Она так и покатилась от хохота.
— А я сама ему скажу, Петушок! — говорила сквозь смех всё громче и громче. — Сегодня! Возьму, и скажу. С Петушком у нас, скажу, Василий, шуры-муры. Помнишь, скажу, Васька, Петушка, одноклассничка нашего? Вот с ним и милуемся, пока ты своих духов днями и ночами стреляешь! Так и скажу ему сегодня, Петушок! Что? Боишься? Да? Боишься ты его? Наложил, поди, там, под одеялом-то. Фу, воняет!

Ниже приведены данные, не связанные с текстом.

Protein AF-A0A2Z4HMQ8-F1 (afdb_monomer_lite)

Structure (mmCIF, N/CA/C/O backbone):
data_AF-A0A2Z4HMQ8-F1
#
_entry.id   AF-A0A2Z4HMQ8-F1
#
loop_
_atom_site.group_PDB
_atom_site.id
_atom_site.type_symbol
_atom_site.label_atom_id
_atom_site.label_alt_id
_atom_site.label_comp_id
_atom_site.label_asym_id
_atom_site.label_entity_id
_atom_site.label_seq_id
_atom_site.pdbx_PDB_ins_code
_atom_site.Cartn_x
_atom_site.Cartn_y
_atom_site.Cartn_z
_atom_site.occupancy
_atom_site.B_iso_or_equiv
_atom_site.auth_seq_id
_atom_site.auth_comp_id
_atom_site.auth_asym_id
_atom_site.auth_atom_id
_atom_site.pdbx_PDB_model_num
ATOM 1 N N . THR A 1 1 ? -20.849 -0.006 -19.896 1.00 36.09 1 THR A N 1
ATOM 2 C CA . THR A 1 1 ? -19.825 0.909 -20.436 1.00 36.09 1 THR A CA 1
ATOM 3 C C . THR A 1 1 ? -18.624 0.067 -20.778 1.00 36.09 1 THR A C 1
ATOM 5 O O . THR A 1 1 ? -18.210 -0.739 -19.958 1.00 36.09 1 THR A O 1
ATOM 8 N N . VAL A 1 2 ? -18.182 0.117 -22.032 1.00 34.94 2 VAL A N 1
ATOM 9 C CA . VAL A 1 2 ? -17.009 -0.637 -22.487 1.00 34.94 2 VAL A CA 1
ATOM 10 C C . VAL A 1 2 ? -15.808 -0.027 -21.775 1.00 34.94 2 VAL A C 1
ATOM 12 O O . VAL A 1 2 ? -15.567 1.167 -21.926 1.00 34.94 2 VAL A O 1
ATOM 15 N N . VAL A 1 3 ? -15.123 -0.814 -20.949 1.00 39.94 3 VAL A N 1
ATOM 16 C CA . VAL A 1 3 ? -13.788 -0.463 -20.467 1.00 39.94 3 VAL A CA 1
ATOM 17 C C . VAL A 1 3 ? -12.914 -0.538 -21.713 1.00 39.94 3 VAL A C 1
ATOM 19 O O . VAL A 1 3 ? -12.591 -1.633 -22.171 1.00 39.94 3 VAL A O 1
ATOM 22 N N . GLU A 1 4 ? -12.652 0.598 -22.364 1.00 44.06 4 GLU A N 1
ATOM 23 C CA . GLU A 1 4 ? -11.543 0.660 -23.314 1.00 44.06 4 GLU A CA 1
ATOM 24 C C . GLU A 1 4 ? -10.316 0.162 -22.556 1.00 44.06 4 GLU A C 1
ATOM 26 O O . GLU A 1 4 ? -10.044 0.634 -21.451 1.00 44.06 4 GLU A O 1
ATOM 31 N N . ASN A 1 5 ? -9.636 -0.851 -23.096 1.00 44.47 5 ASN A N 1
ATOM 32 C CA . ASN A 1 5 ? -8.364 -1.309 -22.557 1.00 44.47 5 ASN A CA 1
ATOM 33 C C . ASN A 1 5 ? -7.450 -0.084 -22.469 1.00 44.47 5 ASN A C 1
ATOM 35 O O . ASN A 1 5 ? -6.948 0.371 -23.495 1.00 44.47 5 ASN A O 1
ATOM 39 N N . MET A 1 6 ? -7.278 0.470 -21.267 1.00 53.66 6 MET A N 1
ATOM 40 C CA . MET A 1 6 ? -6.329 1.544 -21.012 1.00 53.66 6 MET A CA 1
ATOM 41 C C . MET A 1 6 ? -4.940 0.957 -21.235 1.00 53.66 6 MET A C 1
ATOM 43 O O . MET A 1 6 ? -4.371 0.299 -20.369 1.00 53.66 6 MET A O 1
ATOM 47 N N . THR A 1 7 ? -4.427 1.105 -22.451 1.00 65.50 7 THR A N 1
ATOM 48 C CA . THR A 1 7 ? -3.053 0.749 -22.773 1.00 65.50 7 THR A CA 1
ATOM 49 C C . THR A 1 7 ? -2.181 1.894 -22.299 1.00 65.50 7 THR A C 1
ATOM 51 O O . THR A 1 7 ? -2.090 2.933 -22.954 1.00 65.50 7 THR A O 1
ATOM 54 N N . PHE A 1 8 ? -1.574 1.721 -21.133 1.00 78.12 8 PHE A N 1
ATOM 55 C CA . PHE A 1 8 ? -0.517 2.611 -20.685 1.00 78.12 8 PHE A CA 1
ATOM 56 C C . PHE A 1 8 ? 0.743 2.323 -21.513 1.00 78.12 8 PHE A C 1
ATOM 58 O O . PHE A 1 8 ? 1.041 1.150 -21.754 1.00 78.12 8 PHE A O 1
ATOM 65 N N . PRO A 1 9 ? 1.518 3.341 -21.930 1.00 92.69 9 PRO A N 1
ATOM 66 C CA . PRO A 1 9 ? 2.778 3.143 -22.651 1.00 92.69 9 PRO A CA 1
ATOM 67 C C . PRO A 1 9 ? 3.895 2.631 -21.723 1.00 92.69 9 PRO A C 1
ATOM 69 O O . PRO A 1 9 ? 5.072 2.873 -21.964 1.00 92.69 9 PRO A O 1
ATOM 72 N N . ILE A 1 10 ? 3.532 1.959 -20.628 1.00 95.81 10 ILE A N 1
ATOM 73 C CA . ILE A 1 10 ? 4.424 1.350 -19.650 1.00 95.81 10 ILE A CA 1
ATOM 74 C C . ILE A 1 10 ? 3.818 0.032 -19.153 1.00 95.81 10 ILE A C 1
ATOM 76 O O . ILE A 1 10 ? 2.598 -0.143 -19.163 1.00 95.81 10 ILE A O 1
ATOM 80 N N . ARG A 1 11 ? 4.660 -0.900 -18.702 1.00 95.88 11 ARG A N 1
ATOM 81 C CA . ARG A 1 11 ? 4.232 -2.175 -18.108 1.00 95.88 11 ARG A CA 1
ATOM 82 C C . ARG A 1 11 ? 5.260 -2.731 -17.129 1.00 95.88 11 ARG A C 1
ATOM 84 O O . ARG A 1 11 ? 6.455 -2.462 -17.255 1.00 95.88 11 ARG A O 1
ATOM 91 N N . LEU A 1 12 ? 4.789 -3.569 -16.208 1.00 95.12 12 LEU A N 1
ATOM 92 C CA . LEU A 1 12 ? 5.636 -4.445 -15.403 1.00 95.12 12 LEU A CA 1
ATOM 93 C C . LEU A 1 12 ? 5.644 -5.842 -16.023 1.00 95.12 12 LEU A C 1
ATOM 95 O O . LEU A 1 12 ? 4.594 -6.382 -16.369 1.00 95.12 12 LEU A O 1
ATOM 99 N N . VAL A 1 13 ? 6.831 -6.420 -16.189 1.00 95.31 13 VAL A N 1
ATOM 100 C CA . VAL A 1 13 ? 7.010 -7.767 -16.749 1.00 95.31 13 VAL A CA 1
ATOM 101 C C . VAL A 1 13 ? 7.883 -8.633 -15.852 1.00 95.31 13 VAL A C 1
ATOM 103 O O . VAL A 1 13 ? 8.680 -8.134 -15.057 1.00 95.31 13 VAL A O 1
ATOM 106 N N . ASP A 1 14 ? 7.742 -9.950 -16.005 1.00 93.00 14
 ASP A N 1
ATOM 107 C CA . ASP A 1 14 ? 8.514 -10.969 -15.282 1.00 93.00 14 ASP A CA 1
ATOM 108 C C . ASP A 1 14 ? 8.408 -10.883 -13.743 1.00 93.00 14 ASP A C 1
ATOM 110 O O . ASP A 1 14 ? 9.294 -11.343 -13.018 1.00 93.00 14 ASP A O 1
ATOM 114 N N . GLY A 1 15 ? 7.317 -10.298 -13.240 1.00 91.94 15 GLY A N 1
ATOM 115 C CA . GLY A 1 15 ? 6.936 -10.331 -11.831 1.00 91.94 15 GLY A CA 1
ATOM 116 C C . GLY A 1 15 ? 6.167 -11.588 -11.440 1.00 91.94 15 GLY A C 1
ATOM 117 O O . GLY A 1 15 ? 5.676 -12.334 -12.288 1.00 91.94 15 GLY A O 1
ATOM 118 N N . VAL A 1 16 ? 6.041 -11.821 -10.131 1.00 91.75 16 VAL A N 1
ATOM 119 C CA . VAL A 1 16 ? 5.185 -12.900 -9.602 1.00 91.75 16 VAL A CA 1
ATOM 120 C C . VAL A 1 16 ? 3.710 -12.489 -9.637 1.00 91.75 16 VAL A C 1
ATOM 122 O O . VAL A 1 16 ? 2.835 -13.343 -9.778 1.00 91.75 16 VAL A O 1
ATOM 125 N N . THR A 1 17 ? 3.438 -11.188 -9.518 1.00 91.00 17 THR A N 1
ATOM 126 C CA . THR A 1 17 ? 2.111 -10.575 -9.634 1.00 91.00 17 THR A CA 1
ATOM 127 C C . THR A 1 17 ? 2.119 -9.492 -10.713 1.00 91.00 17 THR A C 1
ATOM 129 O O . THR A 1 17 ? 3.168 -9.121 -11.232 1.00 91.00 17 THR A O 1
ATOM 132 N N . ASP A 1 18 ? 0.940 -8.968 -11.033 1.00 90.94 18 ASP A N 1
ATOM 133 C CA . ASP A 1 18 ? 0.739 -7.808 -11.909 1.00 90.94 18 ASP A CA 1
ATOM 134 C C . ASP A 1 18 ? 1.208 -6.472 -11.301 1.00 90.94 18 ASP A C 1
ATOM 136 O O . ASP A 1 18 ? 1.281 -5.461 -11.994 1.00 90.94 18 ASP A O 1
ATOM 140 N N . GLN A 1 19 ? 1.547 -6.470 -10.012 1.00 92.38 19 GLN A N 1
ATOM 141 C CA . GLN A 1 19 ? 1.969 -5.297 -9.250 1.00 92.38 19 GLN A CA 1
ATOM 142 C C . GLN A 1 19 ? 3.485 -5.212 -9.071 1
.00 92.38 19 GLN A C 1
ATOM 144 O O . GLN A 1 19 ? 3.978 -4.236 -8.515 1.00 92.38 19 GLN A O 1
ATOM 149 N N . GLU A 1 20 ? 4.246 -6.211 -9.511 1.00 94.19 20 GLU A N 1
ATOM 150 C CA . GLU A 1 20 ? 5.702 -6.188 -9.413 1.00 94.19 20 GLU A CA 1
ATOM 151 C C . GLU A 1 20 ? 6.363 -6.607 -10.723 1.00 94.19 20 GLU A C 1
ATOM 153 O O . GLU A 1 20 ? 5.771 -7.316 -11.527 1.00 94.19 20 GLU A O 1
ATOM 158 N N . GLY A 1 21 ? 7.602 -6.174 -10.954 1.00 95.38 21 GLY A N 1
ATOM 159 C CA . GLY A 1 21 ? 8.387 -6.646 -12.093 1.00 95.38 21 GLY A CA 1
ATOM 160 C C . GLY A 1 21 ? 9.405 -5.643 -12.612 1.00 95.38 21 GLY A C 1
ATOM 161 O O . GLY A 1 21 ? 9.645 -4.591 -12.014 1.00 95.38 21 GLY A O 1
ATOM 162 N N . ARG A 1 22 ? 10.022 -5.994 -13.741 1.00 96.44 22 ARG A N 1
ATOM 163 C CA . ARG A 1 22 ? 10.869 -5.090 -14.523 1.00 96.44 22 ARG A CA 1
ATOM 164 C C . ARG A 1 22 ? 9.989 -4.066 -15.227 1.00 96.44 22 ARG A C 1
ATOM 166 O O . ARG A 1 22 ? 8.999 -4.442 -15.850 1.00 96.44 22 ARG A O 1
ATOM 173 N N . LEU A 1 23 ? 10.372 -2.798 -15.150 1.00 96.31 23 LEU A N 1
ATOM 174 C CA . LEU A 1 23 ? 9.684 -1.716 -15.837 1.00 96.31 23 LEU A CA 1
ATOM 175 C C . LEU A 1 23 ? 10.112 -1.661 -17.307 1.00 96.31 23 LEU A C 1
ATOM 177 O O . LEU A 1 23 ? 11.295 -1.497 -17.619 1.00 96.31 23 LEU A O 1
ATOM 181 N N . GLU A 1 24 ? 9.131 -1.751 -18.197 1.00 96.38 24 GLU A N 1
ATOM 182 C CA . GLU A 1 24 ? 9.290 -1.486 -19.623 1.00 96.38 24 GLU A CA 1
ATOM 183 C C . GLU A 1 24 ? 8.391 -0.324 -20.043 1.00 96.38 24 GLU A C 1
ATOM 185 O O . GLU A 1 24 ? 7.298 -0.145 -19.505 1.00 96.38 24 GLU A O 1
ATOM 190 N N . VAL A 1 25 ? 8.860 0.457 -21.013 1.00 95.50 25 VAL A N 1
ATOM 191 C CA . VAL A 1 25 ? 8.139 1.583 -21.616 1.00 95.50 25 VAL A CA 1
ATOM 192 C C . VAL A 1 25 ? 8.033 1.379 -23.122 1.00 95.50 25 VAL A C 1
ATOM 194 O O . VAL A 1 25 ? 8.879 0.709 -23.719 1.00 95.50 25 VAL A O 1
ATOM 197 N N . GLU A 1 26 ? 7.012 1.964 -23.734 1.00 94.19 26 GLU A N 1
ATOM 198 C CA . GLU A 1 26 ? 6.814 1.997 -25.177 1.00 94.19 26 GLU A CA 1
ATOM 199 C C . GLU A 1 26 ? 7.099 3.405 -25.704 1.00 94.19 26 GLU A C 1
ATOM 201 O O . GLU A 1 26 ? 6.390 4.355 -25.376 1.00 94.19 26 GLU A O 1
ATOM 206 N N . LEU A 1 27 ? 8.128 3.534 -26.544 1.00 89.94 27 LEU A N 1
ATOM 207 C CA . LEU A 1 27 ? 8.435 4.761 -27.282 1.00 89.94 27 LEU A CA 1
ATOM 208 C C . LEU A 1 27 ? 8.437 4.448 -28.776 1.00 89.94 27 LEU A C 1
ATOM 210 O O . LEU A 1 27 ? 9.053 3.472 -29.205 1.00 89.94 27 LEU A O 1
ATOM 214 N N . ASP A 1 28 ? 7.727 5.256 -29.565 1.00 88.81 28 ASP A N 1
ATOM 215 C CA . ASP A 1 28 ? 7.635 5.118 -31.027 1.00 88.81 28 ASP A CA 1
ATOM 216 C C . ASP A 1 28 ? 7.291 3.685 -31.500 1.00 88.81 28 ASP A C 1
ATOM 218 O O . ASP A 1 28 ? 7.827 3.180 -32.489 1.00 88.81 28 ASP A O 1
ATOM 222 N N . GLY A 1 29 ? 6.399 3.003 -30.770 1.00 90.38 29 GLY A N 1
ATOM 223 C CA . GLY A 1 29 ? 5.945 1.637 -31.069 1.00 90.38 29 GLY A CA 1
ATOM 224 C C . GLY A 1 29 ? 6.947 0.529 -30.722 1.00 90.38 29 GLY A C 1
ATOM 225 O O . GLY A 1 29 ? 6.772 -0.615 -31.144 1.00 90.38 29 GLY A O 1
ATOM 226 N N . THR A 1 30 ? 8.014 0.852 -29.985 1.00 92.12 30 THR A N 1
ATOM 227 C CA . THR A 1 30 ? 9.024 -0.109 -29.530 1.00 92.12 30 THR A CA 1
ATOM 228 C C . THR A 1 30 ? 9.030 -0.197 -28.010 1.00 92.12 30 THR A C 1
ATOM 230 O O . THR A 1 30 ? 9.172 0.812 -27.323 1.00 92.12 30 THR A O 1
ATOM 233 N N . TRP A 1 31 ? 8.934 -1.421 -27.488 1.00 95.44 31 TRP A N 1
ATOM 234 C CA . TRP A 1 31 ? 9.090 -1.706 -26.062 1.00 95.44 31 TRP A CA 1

Светка зажала себе нос пальцами одной руки, а другой рукой еще сильней одеяло на себя потянула.
— А ну, Петух щипаный, покажи позор! Дай-ка погляжу! Боишься?
«Завязывать с ней надо, — думал Петр Николаевич. — Она и сама-то свихнутая. Пришибёт ещё, дура психованная. Обойдусь. Другую найду. Надоело всё».
Но она вдруг стихла. Бросила край одеяла, плюнула — точно в тапок хозяину угодила, снайперша. Пошла к трюмо, бусы свои взяла, надела, в зеркало глядя. Посмотрела на себя серьёзно, помолчала. Обернулась к полюбовнику — и будто новое что увидела: глазами вспыхнула, улыбку на лице зажгла.
— Слушай, Петушок! — сказала радостно. — Ты ж татуировщик у нас! А мне татуировочку сделай, а? Тату. Вот сделаешь мне тату — тогда я про нас не скажу Василию. А?
Она смотрела на него счастливыми глазами:
— Ой, и как это я раньше не придумала?
Снова, в три шажка, у края кровати очутилась, присела там застенчиво, на самый краешек:
— Вот здесь, Петушок, — заныла просительно. И сдвинула вырез на платье, чтобы оголилось место над больной ее ключицей, выше шрама.
— Вот здесь! — для верности показала пальцем.
Петр Николаевич вдруг заметил, что она плачет.
«Точно, свихнутая».
— Петушок, давай, вставай! Сейчас прямо сделай! Ну, чего тебе стоит, а? Васильки нарисуй на мне, синие васильки. Синие, два цветочка. У них лепестки такие, трезубцами, а серёдка потемнее, слышишь? — шептала она, приближая к нему худое белое плечико и глотая слёзы. — Сделай, Петушок, миленький… Чтоб, когда убьют, опознали.